# Tschechien,Lipno-moldaustausee



## bruus (18. August 2005)

moinmoin,
bin gestern aus meinem ersten angelurlaub zurueck gekommen und moechte euch von diesem bericht erstatten auf das es jemanden eine entscheidungshilfe sein kann.

wir sind mit 2 vw-bussen auf den campingplatz modrin in lipno gefahren und konnten dort mit 2 bussen,4 personen,stromanschluss,2 zelten und 10 mal duschen fuer umgerechnet 150 euro 7 tage lang campen.der campingplatz ist sehr zu empfehlen. man kann sich ungestoert ein plaetzchen raussuchen auf dem man sein lager aufschlaegt und direkt vor dem zelt eine feuerstelle errichten!!! dann waren wir *direkt am wasser* eine woche lang ungestoert! es gibt ab 7.30 fruehstueck auf dem platz zu kaufen. die duschen und toiletten sind sehr sauber.
doch jetzt zum wesentlichen:
fuer ca. 50 euro gibt es eine 7-tage erlaubniss und fuer ca.75 eine 14-tage karte zu kaufen. diese sollte man aber *nicht* an der ersten tankstelle kaufen an der es gross dran steht, dass sie welche verkaufen.
es gibt im naechsten ort nach lipno,frymburk, einen sehr zu empfehlenden angelladen, in dem man auch karten ueber fischbestand und allgemeine info's rund um den see kostenlos bekommt.
das personal spricht ganz gut deutsch und hilft gerne weiter.auch koederfische bekommt man dort(meist gruendlinge).
in dem laden haben wir nach einem boot gefragt und die dame gab uns den namen und die adresse von so einem typ im ort, der wohl boote hat.
ein lustiger kerl!!! 
er ist auch der chef-kontrolleur auf dem suedlichen see und sagte uns, dass unsere (an der gewissen tanke gekauften) karten total falsch ausgefuellt seien, und hiess den tankwart des oeffteren "dieser trrrottel" und lachte fasst die ganze zeit.tatsaechlich konnten wir ein ruderboot leihen, dass uns fuer 8 tage 50 euro gekostet hat.(mit e-motor das 10-fache)
wir sind mit dem boot auf dem autodach zum campingplatz gefahren und haben es natuerlich sofort zu wasser gelassen und unser neues echolot installiert.die erste fahrt war leider erfolglos aber sehr interessant!
ueber nacht hatten wir 4 ruten auf koederfisch ausgelegt und zack am naechsten morgen hatten wir an 2 der ruten einen zander haengen. der eine war 60 cm und der andere 38cm gross.
dann gab es erst mal fruehstueck.lecker.
nach dem zanderfilet fuhren wir raus und kaum als wir einen wobbler zu wasser liessen und die rute in den rutenhalter gestellt hatten, lag diese 2 meter hinter uns im wasser und wir dachten ich haette sie mit dem ruder reingestossen. wir fuhren rueckwaerts um sie wieder aufzunehmen und ploetzlich ging es rund.
nach 10 min. drill ging uns ein 87cm hecht in den kescher.
zurueck zum camp und mittag gemacht.lecker die 2.
den naechsten tag gab es 2 zander und einen 45 cm rapfen plus ein paar barsche. eines morgens ein karpfen auf koederfisch!?!
wir hatten jeden tag ordentlich fisch zum grillen fuer uns 4 und unsere nachbarn, die alle sehr nett waren.
ohne boot ist der suedliche teil (auslauf) des see's kaum zu empfehlen.
die besten ergebnisse hatten wir beim schleppen mit wobblern.

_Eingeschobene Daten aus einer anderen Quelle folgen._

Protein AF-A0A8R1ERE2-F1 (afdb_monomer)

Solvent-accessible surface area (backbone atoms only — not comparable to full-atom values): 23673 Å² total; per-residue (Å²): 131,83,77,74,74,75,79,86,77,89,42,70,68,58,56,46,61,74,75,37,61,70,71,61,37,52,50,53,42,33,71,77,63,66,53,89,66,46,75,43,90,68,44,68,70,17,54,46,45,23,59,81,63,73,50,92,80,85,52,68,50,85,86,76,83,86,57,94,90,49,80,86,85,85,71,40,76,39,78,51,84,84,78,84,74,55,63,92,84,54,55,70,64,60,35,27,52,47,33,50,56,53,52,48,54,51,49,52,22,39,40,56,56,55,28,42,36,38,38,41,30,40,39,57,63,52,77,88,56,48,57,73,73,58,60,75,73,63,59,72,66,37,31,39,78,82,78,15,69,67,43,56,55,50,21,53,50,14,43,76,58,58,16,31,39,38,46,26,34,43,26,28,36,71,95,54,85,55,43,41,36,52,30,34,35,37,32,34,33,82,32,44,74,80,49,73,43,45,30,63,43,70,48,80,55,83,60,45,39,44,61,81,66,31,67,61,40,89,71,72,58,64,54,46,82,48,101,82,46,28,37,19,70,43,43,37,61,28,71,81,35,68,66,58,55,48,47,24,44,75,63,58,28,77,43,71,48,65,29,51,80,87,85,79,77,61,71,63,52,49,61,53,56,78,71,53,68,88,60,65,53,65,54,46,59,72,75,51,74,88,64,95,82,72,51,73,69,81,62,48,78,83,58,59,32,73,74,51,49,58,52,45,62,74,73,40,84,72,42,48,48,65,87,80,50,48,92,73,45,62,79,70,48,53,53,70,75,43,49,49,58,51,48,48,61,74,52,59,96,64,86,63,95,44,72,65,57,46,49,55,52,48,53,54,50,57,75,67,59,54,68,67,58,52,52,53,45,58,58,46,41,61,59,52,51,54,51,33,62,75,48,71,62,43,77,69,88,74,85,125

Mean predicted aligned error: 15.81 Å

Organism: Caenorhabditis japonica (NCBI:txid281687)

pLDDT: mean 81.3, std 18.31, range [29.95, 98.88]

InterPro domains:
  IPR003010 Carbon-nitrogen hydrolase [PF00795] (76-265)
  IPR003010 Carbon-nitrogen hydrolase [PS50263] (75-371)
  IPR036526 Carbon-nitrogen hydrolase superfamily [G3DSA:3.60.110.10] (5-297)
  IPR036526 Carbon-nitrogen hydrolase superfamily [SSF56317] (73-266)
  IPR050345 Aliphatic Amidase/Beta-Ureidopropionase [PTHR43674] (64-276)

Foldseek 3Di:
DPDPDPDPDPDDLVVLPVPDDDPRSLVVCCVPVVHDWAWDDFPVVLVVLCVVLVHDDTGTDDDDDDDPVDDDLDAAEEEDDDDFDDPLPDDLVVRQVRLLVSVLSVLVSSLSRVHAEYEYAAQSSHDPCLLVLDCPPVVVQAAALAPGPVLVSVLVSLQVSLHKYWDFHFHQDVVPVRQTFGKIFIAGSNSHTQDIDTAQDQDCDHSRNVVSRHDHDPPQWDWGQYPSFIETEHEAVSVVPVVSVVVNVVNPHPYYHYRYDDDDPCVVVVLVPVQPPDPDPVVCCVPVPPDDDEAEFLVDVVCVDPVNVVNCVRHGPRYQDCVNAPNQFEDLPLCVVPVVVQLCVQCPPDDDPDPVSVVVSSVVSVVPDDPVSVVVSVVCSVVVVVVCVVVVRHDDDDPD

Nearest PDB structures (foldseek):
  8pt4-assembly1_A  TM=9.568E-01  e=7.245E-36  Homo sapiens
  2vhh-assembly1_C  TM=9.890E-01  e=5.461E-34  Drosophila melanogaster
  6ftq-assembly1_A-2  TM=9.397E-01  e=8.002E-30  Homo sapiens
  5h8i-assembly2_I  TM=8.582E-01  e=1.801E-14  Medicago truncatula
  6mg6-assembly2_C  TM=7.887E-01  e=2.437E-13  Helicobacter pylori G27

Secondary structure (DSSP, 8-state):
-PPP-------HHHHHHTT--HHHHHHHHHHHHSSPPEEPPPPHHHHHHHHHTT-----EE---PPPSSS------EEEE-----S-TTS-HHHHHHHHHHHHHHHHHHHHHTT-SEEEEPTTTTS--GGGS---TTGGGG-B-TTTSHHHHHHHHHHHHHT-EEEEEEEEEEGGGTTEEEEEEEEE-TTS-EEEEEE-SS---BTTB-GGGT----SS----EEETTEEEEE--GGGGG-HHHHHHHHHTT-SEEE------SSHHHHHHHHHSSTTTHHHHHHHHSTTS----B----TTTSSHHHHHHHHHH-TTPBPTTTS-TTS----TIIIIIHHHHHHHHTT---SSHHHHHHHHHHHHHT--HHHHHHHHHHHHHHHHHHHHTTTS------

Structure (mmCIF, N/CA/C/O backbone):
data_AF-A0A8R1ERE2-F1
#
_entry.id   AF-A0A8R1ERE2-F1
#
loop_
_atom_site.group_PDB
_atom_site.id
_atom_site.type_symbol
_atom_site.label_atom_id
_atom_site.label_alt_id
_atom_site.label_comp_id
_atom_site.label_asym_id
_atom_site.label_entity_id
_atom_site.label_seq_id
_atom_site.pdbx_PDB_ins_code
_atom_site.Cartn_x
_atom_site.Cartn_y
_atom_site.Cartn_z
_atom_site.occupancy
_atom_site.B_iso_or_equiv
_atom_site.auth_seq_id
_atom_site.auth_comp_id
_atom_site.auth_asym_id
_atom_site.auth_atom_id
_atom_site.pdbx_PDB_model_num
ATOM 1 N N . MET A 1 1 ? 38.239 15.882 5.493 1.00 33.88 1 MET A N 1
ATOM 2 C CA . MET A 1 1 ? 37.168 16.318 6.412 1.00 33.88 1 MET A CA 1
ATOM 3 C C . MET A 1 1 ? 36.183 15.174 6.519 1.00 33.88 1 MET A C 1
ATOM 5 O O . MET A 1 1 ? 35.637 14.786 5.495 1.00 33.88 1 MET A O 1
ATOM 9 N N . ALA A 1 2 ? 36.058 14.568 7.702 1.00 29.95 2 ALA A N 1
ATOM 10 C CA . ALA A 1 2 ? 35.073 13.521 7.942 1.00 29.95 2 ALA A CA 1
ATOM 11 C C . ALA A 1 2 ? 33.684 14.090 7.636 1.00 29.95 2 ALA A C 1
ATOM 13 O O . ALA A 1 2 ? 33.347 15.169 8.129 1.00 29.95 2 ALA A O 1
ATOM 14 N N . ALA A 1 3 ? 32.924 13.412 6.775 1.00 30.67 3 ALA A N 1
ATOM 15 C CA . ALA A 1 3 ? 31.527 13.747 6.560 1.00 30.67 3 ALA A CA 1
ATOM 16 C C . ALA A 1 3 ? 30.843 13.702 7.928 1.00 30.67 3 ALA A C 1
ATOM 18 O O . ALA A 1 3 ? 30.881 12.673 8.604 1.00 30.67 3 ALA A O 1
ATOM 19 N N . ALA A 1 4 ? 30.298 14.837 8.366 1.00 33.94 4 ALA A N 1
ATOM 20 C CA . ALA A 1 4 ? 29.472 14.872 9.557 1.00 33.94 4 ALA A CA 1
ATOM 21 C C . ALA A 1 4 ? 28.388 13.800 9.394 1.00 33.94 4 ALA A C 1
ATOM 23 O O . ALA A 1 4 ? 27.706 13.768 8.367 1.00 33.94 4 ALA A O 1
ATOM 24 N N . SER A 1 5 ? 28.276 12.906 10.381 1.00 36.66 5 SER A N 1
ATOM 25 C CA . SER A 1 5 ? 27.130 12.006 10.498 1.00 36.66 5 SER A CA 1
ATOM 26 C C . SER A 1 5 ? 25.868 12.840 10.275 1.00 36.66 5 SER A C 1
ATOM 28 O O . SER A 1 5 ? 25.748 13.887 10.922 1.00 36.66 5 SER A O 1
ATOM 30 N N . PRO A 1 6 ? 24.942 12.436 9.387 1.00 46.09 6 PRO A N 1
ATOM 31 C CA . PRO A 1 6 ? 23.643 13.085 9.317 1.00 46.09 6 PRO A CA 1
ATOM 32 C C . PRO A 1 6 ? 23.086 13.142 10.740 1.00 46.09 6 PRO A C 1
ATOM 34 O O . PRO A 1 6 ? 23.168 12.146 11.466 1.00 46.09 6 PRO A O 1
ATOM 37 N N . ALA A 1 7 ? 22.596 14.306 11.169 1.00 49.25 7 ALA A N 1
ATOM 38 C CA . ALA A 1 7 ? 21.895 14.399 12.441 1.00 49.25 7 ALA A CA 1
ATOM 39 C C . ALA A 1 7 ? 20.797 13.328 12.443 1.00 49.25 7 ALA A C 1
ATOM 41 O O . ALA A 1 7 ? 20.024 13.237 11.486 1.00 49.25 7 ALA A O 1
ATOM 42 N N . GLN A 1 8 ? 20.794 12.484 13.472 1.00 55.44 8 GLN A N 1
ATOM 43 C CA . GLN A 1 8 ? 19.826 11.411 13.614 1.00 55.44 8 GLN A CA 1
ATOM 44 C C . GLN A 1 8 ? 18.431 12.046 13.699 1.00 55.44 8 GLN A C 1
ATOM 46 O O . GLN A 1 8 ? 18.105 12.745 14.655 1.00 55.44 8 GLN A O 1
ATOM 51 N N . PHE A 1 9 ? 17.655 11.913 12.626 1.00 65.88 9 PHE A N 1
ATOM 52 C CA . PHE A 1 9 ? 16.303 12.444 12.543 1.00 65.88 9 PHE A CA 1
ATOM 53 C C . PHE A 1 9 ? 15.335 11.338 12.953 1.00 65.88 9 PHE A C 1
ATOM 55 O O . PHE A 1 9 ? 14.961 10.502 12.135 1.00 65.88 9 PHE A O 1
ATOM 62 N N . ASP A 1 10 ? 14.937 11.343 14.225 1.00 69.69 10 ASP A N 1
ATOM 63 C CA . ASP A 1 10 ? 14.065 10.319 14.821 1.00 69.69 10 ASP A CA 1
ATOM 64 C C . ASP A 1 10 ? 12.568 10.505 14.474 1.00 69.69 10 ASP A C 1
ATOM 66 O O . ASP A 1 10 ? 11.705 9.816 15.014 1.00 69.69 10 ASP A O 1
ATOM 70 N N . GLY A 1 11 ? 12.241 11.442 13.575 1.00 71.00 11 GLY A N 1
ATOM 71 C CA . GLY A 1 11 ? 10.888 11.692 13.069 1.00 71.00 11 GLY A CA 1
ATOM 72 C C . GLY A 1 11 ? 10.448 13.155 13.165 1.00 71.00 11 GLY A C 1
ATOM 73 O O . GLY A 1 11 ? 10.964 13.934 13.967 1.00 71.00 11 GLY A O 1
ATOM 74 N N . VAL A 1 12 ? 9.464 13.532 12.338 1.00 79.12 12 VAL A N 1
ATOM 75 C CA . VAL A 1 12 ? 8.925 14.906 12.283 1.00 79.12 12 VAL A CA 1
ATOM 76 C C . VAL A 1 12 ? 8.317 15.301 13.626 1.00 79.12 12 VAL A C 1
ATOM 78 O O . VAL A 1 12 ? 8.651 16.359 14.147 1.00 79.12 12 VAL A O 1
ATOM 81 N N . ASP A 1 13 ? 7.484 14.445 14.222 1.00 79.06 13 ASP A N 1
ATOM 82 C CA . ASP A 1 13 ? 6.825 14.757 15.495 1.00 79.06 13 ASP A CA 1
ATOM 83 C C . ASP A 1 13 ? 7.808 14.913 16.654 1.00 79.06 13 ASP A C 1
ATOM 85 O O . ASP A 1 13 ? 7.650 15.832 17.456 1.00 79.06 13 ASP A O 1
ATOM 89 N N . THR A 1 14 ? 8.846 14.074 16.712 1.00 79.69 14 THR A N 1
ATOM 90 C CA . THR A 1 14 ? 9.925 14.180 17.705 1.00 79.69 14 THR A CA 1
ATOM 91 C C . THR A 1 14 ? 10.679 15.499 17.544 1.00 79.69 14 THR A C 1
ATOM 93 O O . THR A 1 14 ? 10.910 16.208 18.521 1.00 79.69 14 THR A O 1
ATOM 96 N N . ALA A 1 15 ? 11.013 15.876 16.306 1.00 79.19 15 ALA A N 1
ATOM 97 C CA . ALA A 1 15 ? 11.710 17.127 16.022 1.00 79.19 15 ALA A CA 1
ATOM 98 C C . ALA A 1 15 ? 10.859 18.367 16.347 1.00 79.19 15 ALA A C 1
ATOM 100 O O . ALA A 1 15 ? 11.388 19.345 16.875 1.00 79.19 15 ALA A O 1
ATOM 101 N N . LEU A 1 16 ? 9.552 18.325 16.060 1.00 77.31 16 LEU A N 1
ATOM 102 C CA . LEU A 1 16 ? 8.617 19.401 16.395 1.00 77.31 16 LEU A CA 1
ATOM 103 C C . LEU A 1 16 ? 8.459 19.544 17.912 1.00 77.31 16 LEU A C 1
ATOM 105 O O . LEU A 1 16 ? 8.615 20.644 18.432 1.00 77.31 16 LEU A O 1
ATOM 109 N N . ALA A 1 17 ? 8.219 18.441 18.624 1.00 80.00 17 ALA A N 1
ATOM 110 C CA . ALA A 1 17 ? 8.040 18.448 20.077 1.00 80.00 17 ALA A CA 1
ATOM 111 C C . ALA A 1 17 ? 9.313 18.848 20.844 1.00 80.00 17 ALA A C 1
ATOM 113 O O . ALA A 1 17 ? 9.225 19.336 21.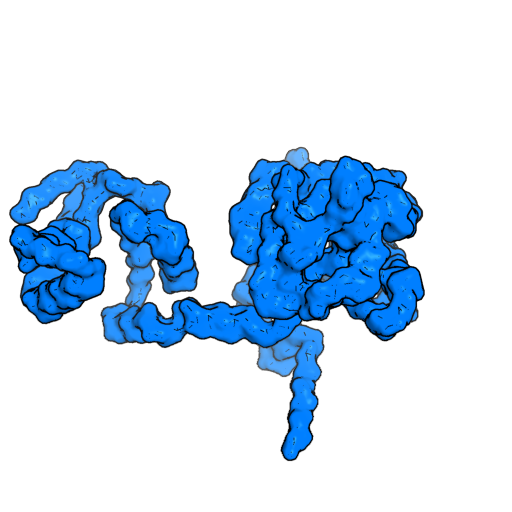962 1.00 80.00 17 ALA A O 1
ATOM 114 N N . ALA A 1 18 ? 10.498 18.677 20.248 1.00 79.50 18 ALA A N 1
ATOM 115 C CA . ALA A 1 18 ? 11.761 19.122 20.836 1.00 79.50 18 ALA A CA 1
ATOM 116 C C . ALA A 1 18 ? 12.021 20.636 20.693 1.00 79.50 18 ALA A C 1
ATOM 118 O O . ALA A 1 18 ? 12.992 21.143 21.260 1.00 79.50 18 ALA A O 1
ATOM 119 N N . LYS A 1 19 ? 11.238 21.349 19.870 1.00 80.25 19 LYS A N 1
ATOM 120 C CA . LYS A 1 19 ? 11.468 22.766 19.530 1.00 80.25 19 LYS A CA 1
ATOM 121 C C . LYS A 1 19 ? 10.275 23.674 19.785 1.00 80.25 19 LYS A C 1
ATOM 123 O O . LYS A 1 19 ? 10.483 24.872 19.937 1.00 80.25 19 LYS A O 1
ATOM 128 N N . LEU A 1 20 ? 9.069 23.120 19.797 1.00 78.62 20 LEU A N 1
ATOM 129 C CA . LEU A 1 20 ? 7.814 23.839 19.962 1.00 78.62 20 LEU A CA 1
ATOM 130 C C . LEU A 1 20 ? 7.046 23.230 21.132 1.00 78.62 20 LEU A C 1
ATOM 132 O O . LEU A 1 20 ? 7.043 22.012 21.306 1.00 78.62 20 LEU A O 1
ATOM 136 N N . GLU A 1 21 ? 6.335 24.064 21.884 1.00 84.69 21 GLU A N 1
ATOM 137 C CA . GLU A 1 21 ? 5.526 23.640 23.027 1.00 84.69 21 GLU A CA 1
ATOM 138 C C . GLU A 1 21 ? 4.183 24.380 23.054 1.00 84.69 21 GLU A C 1
ATOM 140 O O . GLU A 1 21 ? 4.008 25.432 22.431 1.00 84.69 21 GLU A O 1
ATOM 145 N N . GLY A 1 22 ? 3.217 23.818 23.784 1.00 85.50 22 GLY A N 1
ATOM 146 C CA . GLY A 1 22 ? 1.900 24.419 23.993 1.00 85.50 22 GLY A CA 1
ATOM 147 C C . GLY A 1 22 ? 1.189 24.800 22.690 1.00 85.50 22 GLY A C 1
ATOM 148 O O . GLY A 1 22 ? 1.137 24.025 21.737 1.00 85.50 22 GLY A O 1
ATOM 149 N N . VAL A 1 23 ? 0.658 26.026 22.655 1.00 82.50 23 VAL A N 1
ATOM 150 C CA . VAL A 1 23 ? -0.197 26.534 21.567 1.00 82.50 23 VAL A CA 1
ATOM 151 C C . VAL A 1 23 ? 0.505 26.526 20.206 1.00 82.50 23 VAL A C 1
ATOM 153 O O . VAL A 1 23 ? -0.139 26.294 19.186 1.00 82.50 23 VAL A O 1
ATOM 156 N N . GLU A 1 24 ? 1.819 26.760 20.167 1.00 79.38 24 GLU A N 1
ATOM 157 C CA . GLU A 1 24 ? 2.570 26.802 18.909 1.00 79.38 24 GLU A CA 1
ATOM 158 C C . GLU A 1 24 ? 2.706 25.407 18.287 1.00 79.38 24 GLU A C 1
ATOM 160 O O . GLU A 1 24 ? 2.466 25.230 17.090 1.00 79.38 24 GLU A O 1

es ist alles in allem ein sehr gelungener 1. angelurlaub gewesen.
lange zeit wird es dieses schoene fleckchen camping nicht mehr geben denke ich, da auf der einen seite bereits ,in gewissem abstand, ferienwohnungen stehen und auf der anderen seite im moment ein jachtclub gebaut wird.


so genug erzaehlt.
hoffe es kann jemand etwas mit meinem bericht anfangen und schaut sich diesen traum natur mal selber an.

gruss bruus


----------



## esox (23. Juli 2006)

*AW: Tschechien,Lipno-moldaustausee*

das klingt super wir fahren am 9.9. für ne woche wieder hinn nur das wir ein haus mit boot 20 meter vom wasser gemietet haben.

#6


----------